Thanks guys, ive got the license. How do i go about getting a tag?


----------



## Michael (Jul 16, 2012)

http://www.gohuntgeorgia.com/hunting/quota


----------



## Boar Hog (Jul 16, 2012)

jdb331 said:


> Thanks guys, ive got the license. How do i go about getting a tag?



First thing to do is read the regs on gator hunting, then forget everything you've seen on swamp people. We do things a bit different around here.


----------



## jdb331 (Jul 16, 2012)

What zones are the best to apply for. I live in north ga away from the gators but still would like to hunt them. Boar hog, thats what ive heard. I dont think its that easy either is it?


----------



## Tadpole23 (Jul 17, 2012)

Its nothing like swamp ppl a good bit harder!


----------



## frydaddy40 (Jul 17, 2012)

*Slow it down.*



jdb331 said:


> What zones are the best to apply for. I live in north ga away from the gators but still would like to hunt them. Boar hog, thats what ive heard. I dont think its that easy either is it?
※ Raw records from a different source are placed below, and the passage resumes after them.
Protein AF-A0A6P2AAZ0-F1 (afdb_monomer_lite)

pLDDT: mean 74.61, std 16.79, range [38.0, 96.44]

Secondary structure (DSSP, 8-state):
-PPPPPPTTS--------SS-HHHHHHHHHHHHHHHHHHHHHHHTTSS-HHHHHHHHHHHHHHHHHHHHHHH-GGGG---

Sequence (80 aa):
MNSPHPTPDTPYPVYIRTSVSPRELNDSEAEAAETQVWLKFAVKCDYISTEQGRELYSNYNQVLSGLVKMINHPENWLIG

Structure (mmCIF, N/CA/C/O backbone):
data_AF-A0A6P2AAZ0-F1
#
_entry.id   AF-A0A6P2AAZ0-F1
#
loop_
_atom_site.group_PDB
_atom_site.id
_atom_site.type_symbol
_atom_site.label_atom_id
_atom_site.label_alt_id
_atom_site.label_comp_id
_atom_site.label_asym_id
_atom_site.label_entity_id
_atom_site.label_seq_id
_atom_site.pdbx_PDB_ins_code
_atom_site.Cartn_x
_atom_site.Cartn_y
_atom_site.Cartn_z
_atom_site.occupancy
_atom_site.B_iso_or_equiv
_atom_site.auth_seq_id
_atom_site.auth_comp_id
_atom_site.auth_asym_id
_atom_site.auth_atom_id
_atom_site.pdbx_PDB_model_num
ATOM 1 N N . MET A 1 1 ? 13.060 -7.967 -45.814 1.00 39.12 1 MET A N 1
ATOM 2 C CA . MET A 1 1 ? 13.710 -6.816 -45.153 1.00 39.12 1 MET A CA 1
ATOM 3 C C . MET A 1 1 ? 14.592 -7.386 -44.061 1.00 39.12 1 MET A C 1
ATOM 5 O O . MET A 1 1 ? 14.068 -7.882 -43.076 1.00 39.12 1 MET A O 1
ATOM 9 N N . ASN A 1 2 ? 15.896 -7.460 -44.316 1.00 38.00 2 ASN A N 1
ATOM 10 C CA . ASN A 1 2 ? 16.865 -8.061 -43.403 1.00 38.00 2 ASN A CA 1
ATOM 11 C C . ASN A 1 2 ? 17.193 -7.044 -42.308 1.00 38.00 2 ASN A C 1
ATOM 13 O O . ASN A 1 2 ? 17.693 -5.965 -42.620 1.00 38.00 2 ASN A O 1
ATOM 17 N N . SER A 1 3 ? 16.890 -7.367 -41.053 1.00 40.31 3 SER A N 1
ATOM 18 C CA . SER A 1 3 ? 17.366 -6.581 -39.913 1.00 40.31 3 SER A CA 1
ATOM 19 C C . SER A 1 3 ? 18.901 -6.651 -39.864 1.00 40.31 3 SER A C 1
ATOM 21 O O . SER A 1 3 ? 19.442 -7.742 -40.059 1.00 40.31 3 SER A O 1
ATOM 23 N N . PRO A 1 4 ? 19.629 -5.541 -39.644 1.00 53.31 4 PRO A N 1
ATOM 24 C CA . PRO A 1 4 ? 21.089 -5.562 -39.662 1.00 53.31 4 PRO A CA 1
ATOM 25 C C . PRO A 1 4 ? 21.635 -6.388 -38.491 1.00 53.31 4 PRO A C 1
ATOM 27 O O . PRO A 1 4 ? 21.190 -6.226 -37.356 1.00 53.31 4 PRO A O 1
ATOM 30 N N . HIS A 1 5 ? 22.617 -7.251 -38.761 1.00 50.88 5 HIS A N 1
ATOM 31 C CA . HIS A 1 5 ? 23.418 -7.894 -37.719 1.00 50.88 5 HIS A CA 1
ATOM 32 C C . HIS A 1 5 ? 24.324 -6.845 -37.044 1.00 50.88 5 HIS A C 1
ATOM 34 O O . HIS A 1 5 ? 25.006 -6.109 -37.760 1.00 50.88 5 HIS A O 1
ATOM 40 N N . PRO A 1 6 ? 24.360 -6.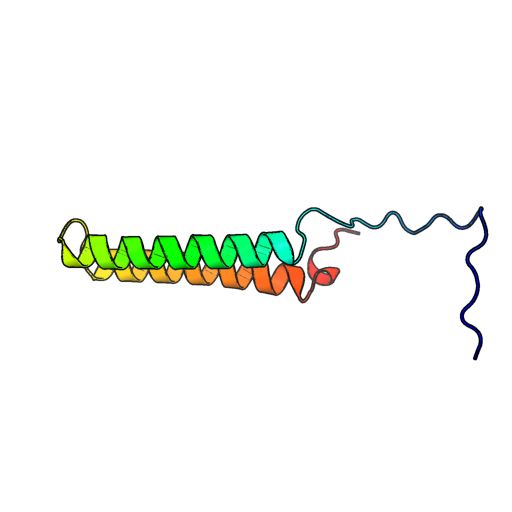758 -35.701 1.00 53.34 6 PRO A N 1
ATOM 41 C CA . PRO A 1 6 ? 25.217 -5.802 -35.006 1.00 53.34 6 PRO A CA 1
ATOM 42 C C . PRO A 1 6 ? 26.695 -6.209 -35.107 1.00 53.34 6 PRO A C 1
ATOM 44 O O . PRO A 1 6 ? 27.045 -7.376 -34.925 1.00 53.34 6 PRO A O 1
ATOM 47 N N . THR A 1 7 ? 27.558 -5.239 -35.414 1.00 60.22 7 THR A N 1
ATOM 48 C CA . THR A 1 7 ? 29.020 -5.396 -35.483 1.00 60.22 7 THR A CA 1
ATOM 49 C C . THR A 1 7 ? 29.682 -5.161 -34.117 1.00 60.22 7 THR A C 1
ATOM 51 O O . THR A 1 7 ? 29.116 -4.436 -33.299 1.00 60.22 7 THR A O 1
ATOM 54 N N . PRO A 1 8 ? 30.890 -5.705 -33.865 1.00 63.97 8 PRO A N 1
ATOM 55 C CA . PRO A 1 8 ? 31.549 -5.666 -32.550 1.00 63.97 8 PRO A CA 1
ATOM 56 C C . PRO A 1 8 ? 31.835 -4.265 -31.978 1.00 63.97 8 PRO A C 1
ATOM 58 O O . PRO A 1 8 ? 31.949 -4.132 -30.764 1.00 63.97 8 PRO A O 1
ATOM 61 N N . ASP A 1 9 ? 31.909 -3.236 -32.830 1.00 59.44 9 ASP A N 1
ATOM 62 C CA . ASP A 1 9 ? 32.367 -1.886 -32.458 1.00 59.44 9 ASP A CA 1
ATOM 63 C C . ASP A 1 9 ? 31.249 -0.839 -32.336 1.00 59.44 9 ASP A C 1
ATOM 65 O O . ASP A 1 9 ? 31.519 0.338 -32.096 1.00 59.44 9 ASP A O 1
ATOM 69 N N . THR A 1 10 ? 29.980 -1.227 -32.484 1.00 51.56 10 THR A N 1
ATOM 70 C CA . THR A 1 10 ? 28.883 -0.343 -32.073 1.00 51.56 10 THR A CA 1
ATOM 71 C C . THR A 1 10 ? 28.702 -0.495 -30.569 1.00 51.56 10 THR A C 1
ATOM 73 O O . THR A 1 10 ? 28.311 -1.587 -30.145 1.00 51.56 10 THR A O 1
ATOM 76 N N . PRO A 1 11 ? 28.953 0.544 -29.746 1.00 46.81 11 PRO A N 1
ATOM 77 C CA . PRO A 1 11 ? 28.566 0.484 -28.350 1.00 46.81 11 PRO A CA 1
ATOM 78 C C . PRO A 1 11 ? 27.062 0.232 -28.336 1.00 46.81 11 PRO A C 1
ATOM 80 O O . PRO A 1 11 ? 26.286 1.056 -28.826 1.00 46.81 11 PRO A O 1
ATOM 83 N N . TYR A 1 12 ? 26.643 -0.928 -27.823 1.00 51.44 12 TYR A N 1
ATOM 84 C CA . TYR A 1 12 ? 25.262 -1.084 -27.394 1.00 51.44 12 TYR A CA 1
ATOM 85 C C . TYR A 1 12 ? 24.990 0.144 -26.524 1.00 51.44 12 TYR A C 1
ATOM 87 O O . TYR A 1 12 ? 25.784 0.372 -25.601 1.00 51.44 12 TYR A O 1
ATOM 95 N N . PRO A 1 13 ? 23.977 0.983 -26.829 1.00 46.50 13 PRO A N 1
ATOM 96 C CA . PRO A 1 13 ? 23.621 2.056 -25.915 1.00 46.50 13 PRO A CA 1
ATOM 97 C C . PRO A 1 13 ? 23.499 1.377 -24.564 1.00 46.50 13 PRO A C 1
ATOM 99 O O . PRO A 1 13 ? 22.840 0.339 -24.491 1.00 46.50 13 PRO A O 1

 Just slow down there son, you got some time to figure things
 out. If you are that far north (hillbilly) lol you should put in for 
  zones 1,2,or 3. 
 Your going to get points for a few years.
 But when you 4 points you really decide what zone you 
 want to hunt in. 
  And yes it's not easy to kill a big gator.


----------



## bigelow (Jul 28, 2012)

jdb331 said:


> Thanks guys, ive got the license. How do i go about getting a tag?
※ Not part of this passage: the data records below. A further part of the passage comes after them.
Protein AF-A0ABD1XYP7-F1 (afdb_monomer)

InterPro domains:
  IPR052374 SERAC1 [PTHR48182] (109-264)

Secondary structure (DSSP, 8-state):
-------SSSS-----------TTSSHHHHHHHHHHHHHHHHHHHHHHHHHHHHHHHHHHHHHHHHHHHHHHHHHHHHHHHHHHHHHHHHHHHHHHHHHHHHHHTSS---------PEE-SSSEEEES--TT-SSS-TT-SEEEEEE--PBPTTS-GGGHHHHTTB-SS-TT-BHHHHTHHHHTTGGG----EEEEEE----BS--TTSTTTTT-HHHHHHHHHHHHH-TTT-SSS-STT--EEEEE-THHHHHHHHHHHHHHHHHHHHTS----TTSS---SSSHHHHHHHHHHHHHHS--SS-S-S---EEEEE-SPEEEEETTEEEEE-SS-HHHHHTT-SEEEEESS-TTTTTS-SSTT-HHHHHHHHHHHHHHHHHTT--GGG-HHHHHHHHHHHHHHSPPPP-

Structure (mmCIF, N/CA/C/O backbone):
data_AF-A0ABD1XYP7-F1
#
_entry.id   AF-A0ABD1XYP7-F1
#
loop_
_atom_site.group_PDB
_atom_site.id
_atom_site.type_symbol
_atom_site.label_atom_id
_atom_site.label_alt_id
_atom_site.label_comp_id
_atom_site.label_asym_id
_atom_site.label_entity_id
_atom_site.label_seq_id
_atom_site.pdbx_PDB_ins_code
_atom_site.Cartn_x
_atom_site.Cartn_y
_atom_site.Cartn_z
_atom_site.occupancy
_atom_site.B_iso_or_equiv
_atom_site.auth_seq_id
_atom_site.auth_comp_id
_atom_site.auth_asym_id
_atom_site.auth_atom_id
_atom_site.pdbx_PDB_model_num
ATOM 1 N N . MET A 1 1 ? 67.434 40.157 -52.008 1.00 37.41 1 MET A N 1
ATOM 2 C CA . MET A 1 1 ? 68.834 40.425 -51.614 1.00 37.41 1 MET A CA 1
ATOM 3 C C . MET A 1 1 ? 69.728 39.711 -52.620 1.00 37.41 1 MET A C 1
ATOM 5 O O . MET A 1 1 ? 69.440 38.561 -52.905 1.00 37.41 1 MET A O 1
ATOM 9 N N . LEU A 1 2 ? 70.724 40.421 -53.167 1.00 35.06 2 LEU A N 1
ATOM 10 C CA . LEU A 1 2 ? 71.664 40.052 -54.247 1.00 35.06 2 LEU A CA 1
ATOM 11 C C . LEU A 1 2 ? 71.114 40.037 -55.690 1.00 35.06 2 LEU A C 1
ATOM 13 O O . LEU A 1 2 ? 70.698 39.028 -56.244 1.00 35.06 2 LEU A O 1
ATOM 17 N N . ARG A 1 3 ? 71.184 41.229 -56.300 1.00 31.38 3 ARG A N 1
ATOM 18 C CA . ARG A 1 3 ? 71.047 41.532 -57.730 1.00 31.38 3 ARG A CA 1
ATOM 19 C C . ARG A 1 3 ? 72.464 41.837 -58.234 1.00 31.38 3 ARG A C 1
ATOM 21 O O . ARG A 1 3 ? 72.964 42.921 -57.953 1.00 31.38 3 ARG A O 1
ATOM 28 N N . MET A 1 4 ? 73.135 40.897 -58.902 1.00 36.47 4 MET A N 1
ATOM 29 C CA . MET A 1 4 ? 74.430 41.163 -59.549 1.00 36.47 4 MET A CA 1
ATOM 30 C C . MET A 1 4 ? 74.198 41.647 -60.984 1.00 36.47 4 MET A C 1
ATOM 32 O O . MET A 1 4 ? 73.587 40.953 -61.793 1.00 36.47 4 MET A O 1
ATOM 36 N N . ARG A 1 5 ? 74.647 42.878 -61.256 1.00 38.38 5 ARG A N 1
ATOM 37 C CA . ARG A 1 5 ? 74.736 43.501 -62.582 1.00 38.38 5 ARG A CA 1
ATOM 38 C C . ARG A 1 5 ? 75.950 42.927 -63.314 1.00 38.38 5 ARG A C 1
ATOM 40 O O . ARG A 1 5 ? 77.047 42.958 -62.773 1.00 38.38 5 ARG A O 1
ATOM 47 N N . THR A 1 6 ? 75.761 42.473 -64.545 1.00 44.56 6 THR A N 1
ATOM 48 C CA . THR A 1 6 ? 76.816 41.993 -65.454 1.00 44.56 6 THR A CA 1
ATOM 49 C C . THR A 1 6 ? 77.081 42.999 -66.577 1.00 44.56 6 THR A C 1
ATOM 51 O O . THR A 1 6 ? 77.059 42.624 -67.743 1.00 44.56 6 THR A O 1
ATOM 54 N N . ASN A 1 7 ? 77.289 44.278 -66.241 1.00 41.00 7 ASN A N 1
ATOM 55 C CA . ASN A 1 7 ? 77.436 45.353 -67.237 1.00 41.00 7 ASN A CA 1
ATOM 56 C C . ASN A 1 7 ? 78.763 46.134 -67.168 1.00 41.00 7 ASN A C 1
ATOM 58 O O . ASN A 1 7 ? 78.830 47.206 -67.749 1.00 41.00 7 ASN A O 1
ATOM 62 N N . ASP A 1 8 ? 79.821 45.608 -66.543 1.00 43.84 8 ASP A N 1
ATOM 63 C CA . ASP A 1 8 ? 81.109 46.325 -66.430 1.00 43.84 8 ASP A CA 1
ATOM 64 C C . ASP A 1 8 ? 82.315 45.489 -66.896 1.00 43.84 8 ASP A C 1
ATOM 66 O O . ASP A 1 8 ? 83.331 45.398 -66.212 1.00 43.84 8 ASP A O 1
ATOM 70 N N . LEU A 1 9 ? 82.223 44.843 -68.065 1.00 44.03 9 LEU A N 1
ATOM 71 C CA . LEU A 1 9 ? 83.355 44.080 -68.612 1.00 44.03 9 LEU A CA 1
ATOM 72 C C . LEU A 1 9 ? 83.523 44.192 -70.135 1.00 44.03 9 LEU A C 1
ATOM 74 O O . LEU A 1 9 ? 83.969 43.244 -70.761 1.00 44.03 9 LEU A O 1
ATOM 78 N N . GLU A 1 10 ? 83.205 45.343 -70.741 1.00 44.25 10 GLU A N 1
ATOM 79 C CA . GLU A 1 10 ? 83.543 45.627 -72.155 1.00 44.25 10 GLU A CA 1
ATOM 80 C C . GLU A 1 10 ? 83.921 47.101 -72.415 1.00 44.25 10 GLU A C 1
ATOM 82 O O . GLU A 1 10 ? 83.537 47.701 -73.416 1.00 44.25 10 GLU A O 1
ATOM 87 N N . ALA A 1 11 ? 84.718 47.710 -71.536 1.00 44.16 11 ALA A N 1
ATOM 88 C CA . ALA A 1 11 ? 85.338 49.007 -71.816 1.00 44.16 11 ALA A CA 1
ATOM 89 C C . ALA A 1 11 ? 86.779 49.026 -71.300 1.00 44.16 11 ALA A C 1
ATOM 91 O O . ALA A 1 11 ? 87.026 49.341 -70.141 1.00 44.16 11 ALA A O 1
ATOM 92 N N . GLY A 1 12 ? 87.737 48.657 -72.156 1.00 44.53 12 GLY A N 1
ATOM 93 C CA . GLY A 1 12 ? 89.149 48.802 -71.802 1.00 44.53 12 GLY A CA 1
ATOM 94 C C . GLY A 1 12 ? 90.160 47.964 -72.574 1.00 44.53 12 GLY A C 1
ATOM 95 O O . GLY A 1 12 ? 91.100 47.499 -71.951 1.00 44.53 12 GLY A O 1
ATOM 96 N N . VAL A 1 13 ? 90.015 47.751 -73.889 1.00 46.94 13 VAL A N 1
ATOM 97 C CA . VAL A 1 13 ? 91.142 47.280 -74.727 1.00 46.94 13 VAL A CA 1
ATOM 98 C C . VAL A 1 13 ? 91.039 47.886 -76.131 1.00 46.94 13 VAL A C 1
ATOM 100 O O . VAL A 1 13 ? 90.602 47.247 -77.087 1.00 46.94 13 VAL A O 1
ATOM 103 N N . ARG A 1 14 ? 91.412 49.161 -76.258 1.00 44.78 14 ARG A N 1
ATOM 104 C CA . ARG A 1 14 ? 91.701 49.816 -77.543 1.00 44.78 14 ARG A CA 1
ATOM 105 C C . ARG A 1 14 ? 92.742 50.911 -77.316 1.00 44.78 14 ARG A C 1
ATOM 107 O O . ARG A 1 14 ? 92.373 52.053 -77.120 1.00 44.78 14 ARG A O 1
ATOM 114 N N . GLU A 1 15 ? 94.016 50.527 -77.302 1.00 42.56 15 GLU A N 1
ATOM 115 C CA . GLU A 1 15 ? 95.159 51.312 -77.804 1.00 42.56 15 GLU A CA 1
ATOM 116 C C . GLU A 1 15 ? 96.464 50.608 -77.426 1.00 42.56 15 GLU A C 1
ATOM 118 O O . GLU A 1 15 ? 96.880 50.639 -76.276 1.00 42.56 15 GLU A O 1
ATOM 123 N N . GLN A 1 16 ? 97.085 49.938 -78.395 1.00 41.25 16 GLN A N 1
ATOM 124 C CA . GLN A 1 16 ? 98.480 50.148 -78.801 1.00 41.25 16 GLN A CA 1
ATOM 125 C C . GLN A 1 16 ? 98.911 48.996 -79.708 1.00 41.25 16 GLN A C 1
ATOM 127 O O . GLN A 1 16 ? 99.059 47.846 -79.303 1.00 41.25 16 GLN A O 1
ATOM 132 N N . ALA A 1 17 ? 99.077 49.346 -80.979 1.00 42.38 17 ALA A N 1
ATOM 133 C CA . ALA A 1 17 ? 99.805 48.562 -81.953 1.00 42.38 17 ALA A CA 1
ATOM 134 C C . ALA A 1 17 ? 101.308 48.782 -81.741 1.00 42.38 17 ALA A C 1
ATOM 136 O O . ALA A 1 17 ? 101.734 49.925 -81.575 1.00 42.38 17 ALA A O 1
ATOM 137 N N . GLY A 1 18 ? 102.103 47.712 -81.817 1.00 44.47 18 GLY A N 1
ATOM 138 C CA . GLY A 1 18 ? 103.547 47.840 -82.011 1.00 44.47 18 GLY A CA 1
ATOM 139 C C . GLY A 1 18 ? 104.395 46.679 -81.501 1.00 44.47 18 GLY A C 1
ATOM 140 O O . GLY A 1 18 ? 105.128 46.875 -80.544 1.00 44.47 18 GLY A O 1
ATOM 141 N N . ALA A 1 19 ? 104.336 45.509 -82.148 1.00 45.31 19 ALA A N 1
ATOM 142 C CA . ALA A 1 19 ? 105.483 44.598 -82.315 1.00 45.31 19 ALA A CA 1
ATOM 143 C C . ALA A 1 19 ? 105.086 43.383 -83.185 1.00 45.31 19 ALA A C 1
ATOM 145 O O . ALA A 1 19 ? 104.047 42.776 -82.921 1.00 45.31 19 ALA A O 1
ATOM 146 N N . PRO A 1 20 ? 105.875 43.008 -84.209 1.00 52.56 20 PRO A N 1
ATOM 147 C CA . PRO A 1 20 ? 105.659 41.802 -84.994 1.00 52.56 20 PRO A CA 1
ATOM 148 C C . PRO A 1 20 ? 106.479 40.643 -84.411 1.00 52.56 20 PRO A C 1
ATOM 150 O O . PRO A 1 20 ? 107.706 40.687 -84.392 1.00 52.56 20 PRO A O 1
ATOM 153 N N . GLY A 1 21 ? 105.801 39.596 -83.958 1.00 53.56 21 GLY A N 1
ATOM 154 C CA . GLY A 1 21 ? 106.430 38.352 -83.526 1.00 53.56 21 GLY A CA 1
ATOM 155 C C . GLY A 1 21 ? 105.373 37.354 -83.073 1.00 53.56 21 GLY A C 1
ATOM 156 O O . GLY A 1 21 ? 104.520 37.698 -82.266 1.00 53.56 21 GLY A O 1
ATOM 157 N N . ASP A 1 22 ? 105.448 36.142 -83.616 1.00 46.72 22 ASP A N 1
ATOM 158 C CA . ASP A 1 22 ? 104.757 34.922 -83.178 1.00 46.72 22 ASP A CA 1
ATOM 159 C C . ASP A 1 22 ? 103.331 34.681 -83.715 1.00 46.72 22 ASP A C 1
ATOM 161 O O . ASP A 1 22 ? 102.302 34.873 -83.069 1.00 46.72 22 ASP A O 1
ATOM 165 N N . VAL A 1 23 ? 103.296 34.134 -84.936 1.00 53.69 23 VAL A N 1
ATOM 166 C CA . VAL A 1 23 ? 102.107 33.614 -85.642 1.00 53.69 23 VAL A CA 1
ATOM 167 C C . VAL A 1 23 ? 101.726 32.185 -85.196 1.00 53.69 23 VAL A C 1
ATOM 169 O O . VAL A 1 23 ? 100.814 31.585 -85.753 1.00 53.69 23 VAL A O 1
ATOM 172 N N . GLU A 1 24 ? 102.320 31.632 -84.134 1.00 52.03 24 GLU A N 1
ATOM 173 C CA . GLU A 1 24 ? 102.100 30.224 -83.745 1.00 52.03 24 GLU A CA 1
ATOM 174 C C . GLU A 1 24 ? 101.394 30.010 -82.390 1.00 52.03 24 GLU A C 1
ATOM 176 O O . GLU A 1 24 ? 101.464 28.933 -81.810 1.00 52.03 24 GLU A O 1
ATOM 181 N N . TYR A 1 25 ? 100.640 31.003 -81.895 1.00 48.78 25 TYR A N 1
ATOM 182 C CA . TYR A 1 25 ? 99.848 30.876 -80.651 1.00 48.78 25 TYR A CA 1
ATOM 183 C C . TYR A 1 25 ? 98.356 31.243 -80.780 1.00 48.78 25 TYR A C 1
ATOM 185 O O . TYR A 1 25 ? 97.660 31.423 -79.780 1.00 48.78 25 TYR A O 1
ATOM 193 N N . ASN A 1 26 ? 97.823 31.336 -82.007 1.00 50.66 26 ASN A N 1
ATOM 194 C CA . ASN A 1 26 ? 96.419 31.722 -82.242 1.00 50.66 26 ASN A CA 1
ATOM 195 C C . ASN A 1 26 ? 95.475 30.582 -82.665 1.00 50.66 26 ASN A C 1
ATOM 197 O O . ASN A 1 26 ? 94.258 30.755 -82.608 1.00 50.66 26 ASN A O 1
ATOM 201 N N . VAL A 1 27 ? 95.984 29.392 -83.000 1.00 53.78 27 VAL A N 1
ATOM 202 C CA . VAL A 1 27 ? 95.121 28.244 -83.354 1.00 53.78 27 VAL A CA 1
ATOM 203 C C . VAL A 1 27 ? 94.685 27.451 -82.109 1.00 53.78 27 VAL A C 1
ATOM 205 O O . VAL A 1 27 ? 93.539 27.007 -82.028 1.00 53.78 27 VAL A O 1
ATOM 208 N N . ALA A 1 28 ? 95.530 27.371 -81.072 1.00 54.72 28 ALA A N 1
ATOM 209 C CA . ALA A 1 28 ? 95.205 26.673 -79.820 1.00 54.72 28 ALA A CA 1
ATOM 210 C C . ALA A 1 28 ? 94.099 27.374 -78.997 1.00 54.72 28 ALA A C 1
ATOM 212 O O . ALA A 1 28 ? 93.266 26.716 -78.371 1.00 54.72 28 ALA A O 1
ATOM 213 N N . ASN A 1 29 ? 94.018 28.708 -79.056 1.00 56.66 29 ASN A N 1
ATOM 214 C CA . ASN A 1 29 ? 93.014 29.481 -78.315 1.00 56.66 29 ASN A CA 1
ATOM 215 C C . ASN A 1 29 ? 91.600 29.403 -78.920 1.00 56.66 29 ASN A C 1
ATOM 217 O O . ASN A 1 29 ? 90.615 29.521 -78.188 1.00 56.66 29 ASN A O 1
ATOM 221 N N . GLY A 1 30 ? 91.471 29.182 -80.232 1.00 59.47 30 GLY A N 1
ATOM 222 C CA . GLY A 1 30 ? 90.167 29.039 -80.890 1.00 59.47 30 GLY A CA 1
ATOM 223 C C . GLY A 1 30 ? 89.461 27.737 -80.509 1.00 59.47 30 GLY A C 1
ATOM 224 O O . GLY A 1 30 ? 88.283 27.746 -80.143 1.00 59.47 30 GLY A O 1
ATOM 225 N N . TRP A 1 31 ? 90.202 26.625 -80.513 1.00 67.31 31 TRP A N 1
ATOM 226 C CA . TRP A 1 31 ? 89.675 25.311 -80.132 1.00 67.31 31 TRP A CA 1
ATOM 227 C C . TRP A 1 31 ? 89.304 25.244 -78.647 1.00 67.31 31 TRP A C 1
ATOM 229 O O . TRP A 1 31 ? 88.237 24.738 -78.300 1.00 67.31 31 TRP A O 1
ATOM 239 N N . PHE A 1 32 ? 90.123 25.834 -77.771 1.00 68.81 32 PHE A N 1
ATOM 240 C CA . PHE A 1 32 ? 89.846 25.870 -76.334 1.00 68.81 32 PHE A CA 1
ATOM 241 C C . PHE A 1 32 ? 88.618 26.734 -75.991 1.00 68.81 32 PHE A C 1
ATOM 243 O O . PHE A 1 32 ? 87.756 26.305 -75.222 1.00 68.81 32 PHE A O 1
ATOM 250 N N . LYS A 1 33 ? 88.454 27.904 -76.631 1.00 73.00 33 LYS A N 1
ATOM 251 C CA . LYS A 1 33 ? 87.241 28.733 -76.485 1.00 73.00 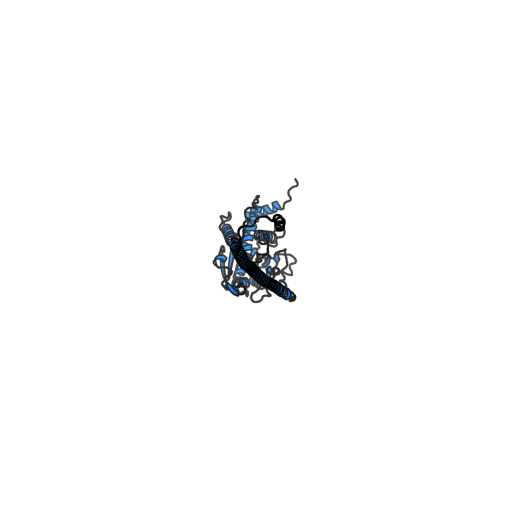33 LYS A CA 1
ATOM 252 C C . LYS A 1 33 ? 85.989 28.031 -77.024 1.00 73.00 33 LYS A C 1
ATOM 254 O O . LYS A 1 33 ? 84.929 28.123 -76.405 1.00 73.00 33 LYS A O 1
ATOM 259 N N . GLY A 1 34 ? 86.108 27.295 -78.132 1.00 72.75 34 GLY A N 1
ATOM 260 C CA . GLY A 1 34 ? 85.026 26.471 -78.679 1.00 72.75 34 GLY A CA 1
ATOM 261 C C . GLY A 1 34 ? 84.605 25.340 -77.737 1.00 72.75 34 GLY A C 1
ATOM 262 O O . GLY A 1 34 ? 83.410 25.154 -77.499 1.00 72.75 34 GLY A O 1
ATOM 263 N N . LEU A 1 35 ? 85.575 24.641 -77.138 1.00 75.19 35 LEU A N 1
ATOM 264 C CA . LEU A 1 35 ? 85.332 23.565 -76.175 1.00 75.19 35 LEU A CA 1
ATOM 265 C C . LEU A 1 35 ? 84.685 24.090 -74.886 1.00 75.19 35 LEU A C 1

you wasted $50 on a gator lisense unless you get a tag (takes years)sorry but you should have researched it a bit first...you could use an outfitter that has tags but you will pay a huge fee   i say the best for a beginner like myself is a bow rig with strong cord and a float tied to the end  you may need a boat for the best chance...good luck


----------



## GA DAWG (Jul 28, 2012)

bigelow said:


> you wasted $50 on a gator lisense unless you get a tag (takes years)sorry but you should have researched it a bit first...you could use an outfitter that has tags but you will pay a huge fee   i say the best for a beginner like myself is a bow rig with strong cord and a float tied to the end  you may need a boat for the best chance...good luck


Maybe he has a lifetime lic. Its covered then.


----------



## frydaddy40 (Jul 28, 2012)

*No possible*



bigelow said:


> you wasted $50 on a gator lisense unless you get a tag (takes years)sorry but you should have researched it a bit first...you could use an outfitter that has tags but you will pay a huge fee   i say the best for a beginner like myself is a bow rig with strong cord and a float tied to the end  you may need a boat for the best chance...good luck



  There are no ( outfitters ) with tags in Georgia.  They have to draw them like everyone else.


----------



## cowhornedspike (Jul 29, 2012)

Does ANYBODY actually read the rules anymore?


----------



## Michael (Jul 29, 2012)

cowhornedspike said:


> Does ANYBODY actually read the rules anymore?


----------



## frydaddy40 (Jul 29, 2012)

*No*



cowhornedspike said:


> Does ANYBODY actually read the rules anymore?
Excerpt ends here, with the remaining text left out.